Magni-Tech: Announces higher dividend after profit doubles in 4Q. Magni-Tech Industries’ net profit in 4QFY17 doubled to RM38.5m from RM18.8m a year earlier, mainly because it recorded higher garment sales and benefited from favourable foreign exchange rates. The group plans to pay 7 sen dividend per share for FY17, comprising a final dividend of 3 sen and a special dividend of 4 sen. The special dividend is 2 sen higher than FY16's, "mainly due to encouraging financial performance of the group", it said. This brings its total FY17 payout to 23 sen, from 18 sen in FY16. (The Edge)

Construction (Overweight): Prasarana: Phase 2 of MRT project 99% completed. The construction of Phase 2 of the Mass Rapid Transit (MRT) project is 99% completed and will be operational by next month as scheduled, Prasarana Malaysia president and group CEO Datuk Seri Azmi Abdul Aziz said. The 3km Semantan-Kajang line, which connects the Kelana Jaya, Sri Petaling, Ampang and KL Monorail stations, is currently undergoing various tests to ensure smooth operation of the train service, Azmi said. Phase 2 of the MRT will be launched this July 17 by the Prime Minister Datuk Seri Najib Tun Razak, and the 51km Sungai Buloh-Kajang line will be fully operational by then. (Bernama)
Market Update

The FBM KLCI might open with a whimper today after central bank policy comments fuelled another dramatic session for the foreign exchange and fixed-income markets, pushing the Euro to a one year high against the Dollar and helping Sterling return to pre-UK election levels. Wall Street brushed aside any lingering disappointment at the delay to the healthcare legislation vote, with the S&P 500 climbing back towards its recent record high. Oil prices rose for a fifth day as participants focused on news of a dip in US gasoline inventories last week, while gold continued to rally in the wake of Monday’s steep decline. The European Central Bank attempted a damage limitation exercise following the sharp rise in the Euro and sovereign debt yields sparked by comments from Mario Draghi on Tuesday that were viewed by many as paving the way for a tapering of its stimulus measures. Senior figures in the ECB were reported to have signalled that the markets had “misinterpreted” Mr Draghi’s message — triggering a fresh bout of volatility. On Wall Street, the S&P 500 climbed 21.31 points, or 0.9%, to end at 2,440.69, its largest one-day gain since April 24. Meanwhile, the Dow Jones Industrial Average gained 143.95 points, or 0.7%, to 21,454.61 and the Nasdaq Composite Index rose 87.79 points, or 1.4%, to 6,234, recording its biggest one-day gain since Nov. 7. In Frankfurt, the export-heavy DAX 30 closed off session lows, ending down 0.2% at 12,647.27. Elsewhere, France’s CAC 40 index finished down 0.1% at 5,252.90 and the UK’s FTSE 100 dropped 0.6% to 7,387.80.

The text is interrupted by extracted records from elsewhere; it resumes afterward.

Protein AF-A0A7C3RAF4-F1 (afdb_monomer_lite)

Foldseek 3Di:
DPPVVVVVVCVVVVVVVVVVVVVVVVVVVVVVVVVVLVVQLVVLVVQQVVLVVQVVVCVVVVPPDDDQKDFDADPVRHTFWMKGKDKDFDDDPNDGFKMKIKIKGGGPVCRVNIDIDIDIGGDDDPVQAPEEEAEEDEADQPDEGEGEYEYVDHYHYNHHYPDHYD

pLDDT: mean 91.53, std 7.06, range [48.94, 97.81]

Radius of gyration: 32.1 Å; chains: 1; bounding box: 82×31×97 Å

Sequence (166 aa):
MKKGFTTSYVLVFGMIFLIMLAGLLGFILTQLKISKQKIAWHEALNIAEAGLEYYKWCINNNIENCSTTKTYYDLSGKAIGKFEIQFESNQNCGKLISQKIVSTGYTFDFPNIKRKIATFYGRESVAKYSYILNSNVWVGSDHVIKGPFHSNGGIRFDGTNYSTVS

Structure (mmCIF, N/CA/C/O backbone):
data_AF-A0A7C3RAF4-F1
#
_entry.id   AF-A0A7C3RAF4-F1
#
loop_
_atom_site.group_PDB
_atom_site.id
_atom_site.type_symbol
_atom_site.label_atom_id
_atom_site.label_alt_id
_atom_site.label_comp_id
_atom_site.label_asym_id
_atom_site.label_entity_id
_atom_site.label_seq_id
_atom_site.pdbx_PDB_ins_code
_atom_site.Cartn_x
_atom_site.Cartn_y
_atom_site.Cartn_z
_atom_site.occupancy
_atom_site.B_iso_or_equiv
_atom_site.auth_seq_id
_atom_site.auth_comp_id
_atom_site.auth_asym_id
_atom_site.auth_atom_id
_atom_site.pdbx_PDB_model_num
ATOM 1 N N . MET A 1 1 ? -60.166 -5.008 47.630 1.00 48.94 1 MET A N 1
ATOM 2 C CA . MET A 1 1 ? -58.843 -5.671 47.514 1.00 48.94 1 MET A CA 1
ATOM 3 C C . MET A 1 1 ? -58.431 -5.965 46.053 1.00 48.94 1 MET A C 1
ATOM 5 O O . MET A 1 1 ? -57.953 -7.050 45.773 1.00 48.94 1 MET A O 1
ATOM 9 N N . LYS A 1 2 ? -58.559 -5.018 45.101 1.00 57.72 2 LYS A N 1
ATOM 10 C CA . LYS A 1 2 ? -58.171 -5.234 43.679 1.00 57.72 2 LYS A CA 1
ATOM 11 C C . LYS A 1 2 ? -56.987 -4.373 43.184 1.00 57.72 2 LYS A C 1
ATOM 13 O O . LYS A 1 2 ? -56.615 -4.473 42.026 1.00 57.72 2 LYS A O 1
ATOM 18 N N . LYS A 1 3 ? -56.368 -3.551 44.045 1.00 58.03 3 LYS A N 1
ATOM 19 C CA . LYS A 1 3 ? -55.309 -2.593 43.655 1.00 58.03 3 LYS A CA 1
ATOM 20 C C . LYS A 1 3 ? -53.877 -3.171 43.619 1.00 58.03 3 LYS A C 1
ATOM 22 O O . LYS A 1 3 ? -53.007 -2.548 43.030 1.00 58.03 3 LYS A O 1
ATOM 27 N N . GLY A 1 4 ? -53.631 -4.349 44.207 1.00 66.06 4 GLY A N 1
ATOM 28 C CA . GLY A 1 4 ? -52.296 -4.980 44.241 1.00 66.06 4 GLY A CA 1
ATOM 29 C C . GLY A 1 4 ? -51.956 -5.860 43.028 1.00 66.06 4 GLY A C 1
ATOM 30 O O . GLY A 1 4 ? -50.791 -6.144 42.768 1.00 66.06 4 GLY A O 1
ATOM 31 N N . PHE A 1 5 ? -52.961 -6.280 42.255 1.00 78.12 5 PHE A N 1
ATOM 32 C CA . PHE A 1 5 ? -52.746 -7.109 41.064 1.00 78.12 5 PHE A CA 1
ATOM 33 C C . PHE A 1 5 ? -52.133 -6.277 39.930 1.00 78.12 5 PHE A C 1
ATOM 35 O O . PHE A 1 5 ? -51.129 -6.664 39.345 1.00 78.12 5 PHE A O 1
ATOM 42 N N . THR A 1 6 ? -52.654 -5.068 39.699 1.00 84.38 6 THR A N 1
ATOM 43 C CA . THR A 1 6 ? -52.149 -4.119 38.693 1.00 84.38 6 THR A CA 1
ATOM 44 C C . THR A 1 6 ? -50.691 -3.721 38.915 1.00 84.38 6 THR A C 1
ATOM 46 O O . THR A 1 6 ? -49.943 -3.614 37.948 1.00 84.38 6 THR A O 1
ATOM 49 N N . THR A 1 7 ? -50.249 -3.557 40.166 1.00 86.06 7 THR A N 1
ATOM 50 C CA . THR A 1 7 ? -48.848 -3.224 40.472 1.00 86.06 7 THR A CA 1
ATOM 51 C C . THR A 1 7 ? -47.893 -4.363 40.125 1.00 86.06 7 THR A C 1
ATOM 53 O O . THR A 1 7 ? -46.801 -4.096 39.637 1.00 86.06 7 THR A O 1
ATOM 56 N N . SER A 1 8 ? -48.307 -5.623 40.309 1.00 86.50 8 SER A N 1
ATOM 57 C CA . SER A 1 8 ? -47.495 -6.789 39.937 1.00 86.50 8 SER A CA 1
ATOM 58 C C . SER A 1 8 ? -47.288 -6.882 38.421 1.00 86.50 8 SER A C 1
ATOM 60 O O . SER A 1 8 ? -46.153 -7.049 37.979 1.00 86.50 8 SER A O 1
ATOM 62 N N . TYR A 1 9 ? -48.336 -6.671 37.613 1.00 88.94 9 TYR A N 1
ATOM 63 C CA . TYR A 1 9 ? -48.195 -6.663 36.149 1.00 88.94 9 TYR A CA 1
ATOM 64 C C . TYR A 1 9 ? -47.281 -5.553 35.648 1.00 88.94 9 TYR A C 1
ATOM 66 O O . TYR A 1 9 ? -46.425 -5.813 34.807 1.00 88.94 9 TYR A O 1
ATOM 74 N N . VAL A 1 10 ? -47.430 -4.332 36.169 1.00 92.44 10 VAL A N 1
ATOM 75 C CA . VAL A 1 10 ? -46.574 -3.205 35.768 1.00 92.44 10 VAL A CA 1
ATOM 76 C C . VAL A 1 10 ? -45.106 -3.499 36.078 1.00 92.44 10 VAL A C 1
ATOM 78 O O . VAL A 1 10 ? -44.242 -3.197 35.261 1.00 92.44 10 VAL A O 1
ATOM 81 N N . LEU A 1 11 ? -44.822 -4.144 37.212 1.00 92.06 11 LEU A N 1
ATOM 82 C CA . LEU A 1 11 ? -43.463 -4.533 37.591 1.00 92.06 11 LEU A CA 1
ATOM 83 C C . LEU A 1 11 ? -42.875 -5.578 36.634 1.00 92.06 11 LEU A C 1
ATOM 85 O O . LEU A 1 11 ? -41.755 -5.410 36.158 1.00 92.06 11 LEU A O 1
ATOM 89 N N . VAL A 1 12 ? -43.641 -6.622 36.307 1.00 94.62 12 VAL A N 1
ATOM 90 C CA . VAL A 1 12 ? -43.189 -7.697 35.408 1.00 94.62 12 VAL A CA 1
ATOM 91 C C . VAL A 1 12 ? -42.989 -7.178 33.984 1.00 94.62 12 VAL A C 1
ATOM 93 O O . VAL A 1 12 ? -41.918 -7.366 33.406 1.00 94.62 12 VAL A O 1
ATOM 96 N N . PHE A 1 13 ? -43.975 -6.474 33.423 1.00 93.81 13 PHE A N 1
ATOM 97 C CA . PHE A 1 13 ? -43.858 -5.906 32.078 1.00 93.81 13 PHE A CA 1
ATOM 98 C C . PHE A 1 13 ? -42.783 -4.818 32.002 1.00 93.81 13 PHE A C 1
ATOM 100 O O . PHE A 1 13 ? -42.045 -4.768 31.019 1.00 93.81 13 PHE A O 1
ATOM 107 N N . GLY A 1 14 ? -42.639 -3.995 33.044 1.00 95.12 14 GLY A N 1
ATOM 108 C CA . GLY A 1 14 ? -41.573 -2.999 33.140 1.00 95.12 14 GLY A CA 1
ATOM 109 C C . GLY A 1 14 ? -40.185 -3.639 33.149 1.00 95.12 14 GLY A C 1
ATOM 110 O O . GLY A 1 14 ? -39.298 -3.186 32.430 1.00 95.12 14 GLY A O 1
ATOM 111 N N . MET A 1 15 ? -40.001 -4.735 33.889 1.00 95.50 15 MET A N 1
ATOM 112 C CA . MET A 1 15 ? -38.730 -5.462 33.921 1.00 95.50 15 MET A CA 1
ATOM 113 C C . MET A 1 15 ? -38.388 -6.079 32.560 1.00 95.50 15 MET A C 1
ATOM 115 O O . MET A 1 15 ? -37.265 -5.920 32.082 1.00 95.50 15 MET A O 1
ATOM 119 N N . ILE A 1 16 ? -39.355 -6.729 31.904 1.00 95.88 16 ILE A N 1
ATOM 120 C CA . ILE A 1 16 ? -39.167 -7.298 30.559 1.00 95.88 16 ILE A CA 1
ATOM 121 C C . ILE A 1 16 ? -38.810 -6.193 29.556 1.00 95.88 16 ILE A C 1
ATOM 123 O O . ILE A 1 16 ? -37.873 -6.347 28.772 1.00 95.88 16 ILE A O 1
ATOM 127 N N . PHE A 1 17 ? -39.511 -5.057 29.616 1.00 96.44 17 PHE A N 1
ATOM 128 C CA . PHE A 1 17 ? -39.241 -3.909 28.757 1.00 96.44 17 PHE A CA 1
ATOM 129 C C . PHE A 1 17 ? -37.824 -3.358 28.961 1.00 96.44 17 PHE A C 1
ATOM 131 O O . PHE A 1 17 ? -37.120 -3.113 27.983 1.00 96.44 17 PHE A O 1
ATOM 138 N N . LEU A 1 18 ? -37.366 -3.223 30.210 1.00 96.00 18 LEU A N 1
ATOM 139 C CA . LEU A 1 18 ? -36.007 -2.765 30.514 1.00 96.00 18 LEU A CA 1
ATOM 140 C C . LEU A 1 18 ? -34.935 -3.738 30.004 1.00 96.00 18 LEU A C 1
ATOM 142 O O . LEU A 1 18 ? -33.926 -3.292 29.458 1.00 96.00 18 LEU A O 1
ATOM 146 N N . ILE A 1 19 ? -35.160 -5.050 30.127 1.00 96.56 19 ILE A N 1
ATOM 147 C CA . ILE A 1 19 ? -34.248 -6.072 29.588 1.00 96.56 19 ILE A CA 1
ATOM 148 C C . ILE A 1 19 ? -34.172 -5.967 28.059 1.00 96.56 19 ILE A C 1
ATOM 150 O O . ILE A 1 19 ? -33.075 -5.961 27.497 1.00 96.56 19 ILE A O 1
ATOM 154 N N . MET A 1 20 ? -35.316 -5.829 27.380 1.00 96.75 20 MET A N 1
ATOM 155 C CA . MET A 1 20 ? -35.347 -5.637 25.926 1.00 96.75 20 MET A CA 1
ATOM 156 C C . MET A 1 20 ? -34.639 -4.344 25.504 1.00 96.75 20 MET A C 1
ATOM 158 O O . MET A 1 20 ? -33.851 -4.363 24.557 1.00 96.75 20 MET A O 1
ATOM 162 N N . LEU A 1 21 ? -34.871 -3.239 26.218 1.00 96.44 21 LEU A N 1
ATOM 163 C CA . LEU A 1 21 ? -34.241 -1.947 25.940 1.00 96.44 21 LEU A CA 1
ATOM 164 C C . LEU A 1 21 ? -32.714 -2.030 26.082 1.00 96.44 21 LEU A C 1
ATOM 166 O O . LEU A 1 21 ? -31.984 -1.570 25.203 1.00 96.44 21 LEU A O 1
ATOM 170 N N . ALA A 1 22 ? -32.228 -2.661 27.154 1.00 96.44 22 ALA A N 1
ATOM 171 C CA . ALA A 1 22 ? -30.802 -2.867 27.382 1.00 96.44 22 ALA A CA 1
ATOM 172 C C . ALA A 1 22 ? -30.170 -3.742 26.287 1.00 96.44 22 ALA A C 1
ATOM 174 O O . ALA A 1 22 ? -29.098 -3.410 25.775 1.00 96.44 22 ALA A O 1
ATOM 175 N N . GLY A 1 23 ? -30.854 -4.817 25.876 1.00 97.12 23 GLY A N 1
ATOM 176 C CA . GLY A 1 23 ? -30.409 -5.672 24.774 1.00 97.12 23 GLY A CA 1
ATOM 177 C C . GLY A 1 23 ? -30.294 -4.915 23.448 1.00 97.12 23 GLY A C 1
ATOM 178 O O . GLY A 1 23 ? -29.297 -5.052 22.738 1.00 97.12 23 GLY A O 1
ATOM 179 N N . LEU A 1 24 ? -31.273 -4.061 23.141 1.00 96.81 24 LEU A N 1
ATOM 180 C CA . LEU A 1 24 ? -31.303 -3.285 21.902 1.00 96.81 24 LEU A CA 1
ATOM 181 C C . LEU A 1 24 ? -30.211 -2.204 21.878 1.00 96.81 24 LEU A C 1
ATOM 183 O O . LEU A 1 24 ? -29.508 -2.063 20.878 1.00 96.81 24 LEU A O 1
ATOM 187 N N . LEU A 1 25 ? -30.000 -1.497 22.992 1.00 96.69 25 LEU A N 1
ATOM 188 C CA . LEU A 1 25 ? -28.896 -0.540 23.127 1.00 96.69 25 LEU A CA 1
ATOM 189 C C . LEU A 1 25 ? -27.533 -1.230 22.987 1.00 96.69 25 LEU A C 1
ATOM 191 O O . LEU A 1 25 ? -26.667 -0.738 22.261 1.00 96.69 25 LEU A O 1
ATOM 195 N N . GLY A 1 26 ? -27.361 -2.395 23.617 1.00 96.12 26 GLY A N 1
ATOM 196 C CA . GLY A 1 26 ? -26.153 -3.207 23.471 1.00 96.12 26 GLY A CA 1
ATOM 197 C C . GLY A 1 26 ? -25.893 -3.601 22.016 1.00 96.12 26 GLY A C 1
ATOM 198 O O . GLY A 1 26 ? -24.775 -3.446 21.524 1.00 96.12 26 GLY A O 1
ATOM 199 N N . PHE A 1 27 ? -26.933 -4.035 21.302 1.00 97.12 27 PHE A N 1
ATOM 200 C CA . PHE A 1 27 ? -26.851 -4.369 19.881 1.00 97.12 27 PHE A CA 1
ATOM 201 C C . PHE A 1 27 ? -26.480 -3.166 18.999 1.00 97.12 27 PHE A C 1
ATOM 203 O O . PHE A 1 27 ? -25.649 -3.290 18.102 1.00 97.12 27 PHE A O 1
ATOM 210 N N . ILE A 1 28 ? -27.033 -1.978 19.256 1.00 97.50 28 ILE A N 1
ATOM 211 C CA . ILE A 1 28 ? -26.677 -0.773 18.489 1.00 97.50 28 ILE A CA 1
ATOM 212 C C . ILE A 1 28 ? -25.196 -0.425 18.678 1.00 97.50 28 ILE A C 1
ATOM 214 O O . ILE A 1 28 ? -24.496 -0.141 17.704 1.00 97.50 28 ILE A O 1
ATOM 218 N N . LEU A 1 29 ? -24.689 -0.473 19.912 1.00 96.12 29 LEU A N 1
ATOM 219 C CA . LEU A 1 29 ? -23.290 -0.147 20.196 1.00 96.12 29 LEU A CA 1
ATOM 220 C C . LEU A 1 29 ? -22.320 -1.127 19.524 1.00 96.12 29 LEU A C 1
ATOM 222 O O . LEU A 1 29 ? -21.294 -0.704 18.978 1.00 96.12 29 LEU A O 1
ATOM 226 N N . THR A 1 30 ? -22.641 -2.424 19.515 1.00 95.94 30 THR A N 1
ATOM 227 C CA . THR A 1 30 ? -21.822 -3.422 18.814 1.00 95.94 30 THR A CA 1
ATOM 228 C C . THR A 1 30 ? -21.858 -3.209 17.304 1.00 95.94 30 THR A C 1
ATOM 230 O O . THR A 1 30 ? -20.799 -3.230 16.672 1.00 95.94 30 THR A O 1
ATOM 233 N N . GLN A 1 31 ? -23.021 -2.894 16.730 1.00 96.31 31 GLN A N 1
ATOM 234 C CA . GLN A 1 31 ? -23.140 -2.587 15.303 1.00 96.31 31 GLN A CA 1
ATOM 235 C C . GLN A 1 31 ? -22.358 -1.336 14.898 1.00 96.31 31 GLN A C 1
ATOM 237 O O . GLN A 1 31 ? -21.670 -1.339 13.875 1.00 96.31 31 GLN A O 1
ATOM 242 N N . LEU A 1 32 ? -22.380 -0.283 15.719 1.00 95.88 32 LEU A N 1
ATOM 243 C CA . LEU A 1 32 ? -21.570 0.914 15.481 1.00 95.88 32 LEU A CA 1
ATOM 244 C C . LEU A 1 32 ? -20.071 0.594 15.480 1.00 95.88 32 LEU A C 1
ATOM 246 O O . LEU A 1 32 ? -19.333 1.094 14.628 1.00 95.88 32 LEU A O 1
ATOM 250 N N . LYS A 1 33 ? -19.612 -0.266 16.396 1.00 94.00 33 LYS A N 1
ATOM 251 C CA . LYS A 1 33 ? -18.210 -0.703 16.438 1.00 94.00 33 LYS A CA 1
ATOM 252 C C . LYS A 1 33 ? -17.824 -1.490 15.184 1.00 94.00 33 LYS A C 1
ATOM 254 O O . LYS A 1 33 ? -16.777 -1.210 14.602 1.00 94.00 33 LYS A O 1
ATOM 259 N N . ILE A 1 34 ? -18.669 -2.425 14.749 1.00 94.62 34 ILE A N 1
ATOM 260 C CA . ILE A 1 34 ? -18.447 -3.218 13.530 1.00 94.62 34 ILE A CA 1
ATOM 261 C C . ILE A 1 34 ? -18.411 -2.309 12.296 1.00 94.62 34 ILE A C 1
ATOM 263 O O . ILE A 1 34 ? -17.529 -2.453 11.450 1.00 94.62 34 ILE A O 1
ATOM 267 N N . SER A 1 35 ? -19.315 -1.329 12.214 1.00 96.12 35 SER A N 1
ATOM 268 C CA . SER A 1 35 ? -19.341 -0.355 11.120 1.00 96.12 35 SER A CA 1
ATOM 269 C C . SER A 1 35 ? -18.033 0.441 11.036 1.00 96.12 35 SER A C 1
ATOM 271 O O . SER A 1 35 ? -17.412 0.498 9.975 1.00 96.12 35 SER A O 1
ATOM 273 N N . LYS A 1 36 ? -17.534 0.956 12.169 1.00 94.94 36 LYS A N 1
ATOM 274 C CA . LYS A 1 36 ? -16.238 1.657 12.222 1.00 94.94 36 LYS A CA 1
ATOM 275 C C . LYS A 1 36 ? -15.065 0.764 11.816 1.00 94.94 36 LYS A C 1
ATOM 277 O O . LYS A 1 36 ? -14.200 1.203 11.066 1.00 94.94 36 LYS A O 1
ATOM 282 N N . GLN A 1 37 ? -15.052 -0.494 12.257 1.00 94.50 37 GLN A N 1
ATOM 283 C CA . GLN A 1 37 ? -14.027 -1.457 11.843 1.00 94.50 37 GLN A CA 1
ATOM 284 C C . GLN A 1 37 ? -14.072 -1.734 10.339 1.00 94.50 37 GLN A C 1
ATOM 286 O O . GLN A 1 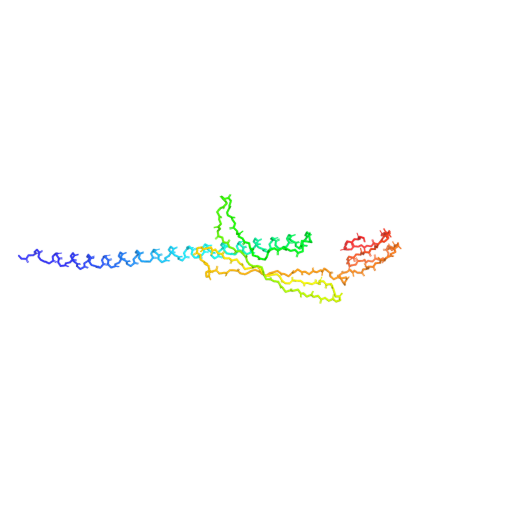37 ? -13.024 -1.840 9.705 1.00 94.50 37 GLN A O 1
ATOM 291 N N . LYS A 1 38 ? -15.270 -1.822 9.753 1.00 95.81 38 LYS A N 1
ATOM 292 C CA . LYS A 1 38 ? -15.439 -2.009 8.310 1.00 95.81 38 LYS A CA 1
ATOM 293 C C . LYS A 1 38 ? -14.934 -0.800 7.523 1.00 95.81 38 LYS A C 1
ATOM 295 O O . LYS A 1 38 ? -14.245 -0.987 6.527 1.00 95.81 38 LYS A O 1
ATOM 300 N N . ILE A 1 39 ? -15.219 0.418 7.983 1.00 95.31 39 ILE A N 1
ATOM 301 C CA . ILE A 1 39 ? -14.678 1.646 7.381 1.00 95.31 39 ILE A CA 1
ATOM 302 C C . ILE A 1 39 ? -13.147 1.618 7.426 1.00 95.31 39 ILE A C 1
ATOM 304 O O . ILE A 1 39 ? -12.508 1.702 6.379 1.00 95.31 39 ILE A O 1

Back home, the FBM KLCI index lost 8.22 points or 0.46% to 1,771.23 points. Trading volume increased to 1.40bn worth RM1.85bn. In Hong Kong, the Hang Seng fell 0.6%. China’s Shanghai Composite lost 0.5%, with investors unnerved by sharp losses among Hong Kong small-caps. Japan’s Topix fell 0.3%. As for crude oil prices, Brent crude settled 1.4% higher at US$47.31 a barrel, its highest for more than a week and US West Texas Intermediate was up 1.1% in late trade at US$44.72. The latest report from the Energy Information Administration showed that US crude Inventories rose by 118,000 barrels last week, compared with expectations of a 2.15m barrel decline.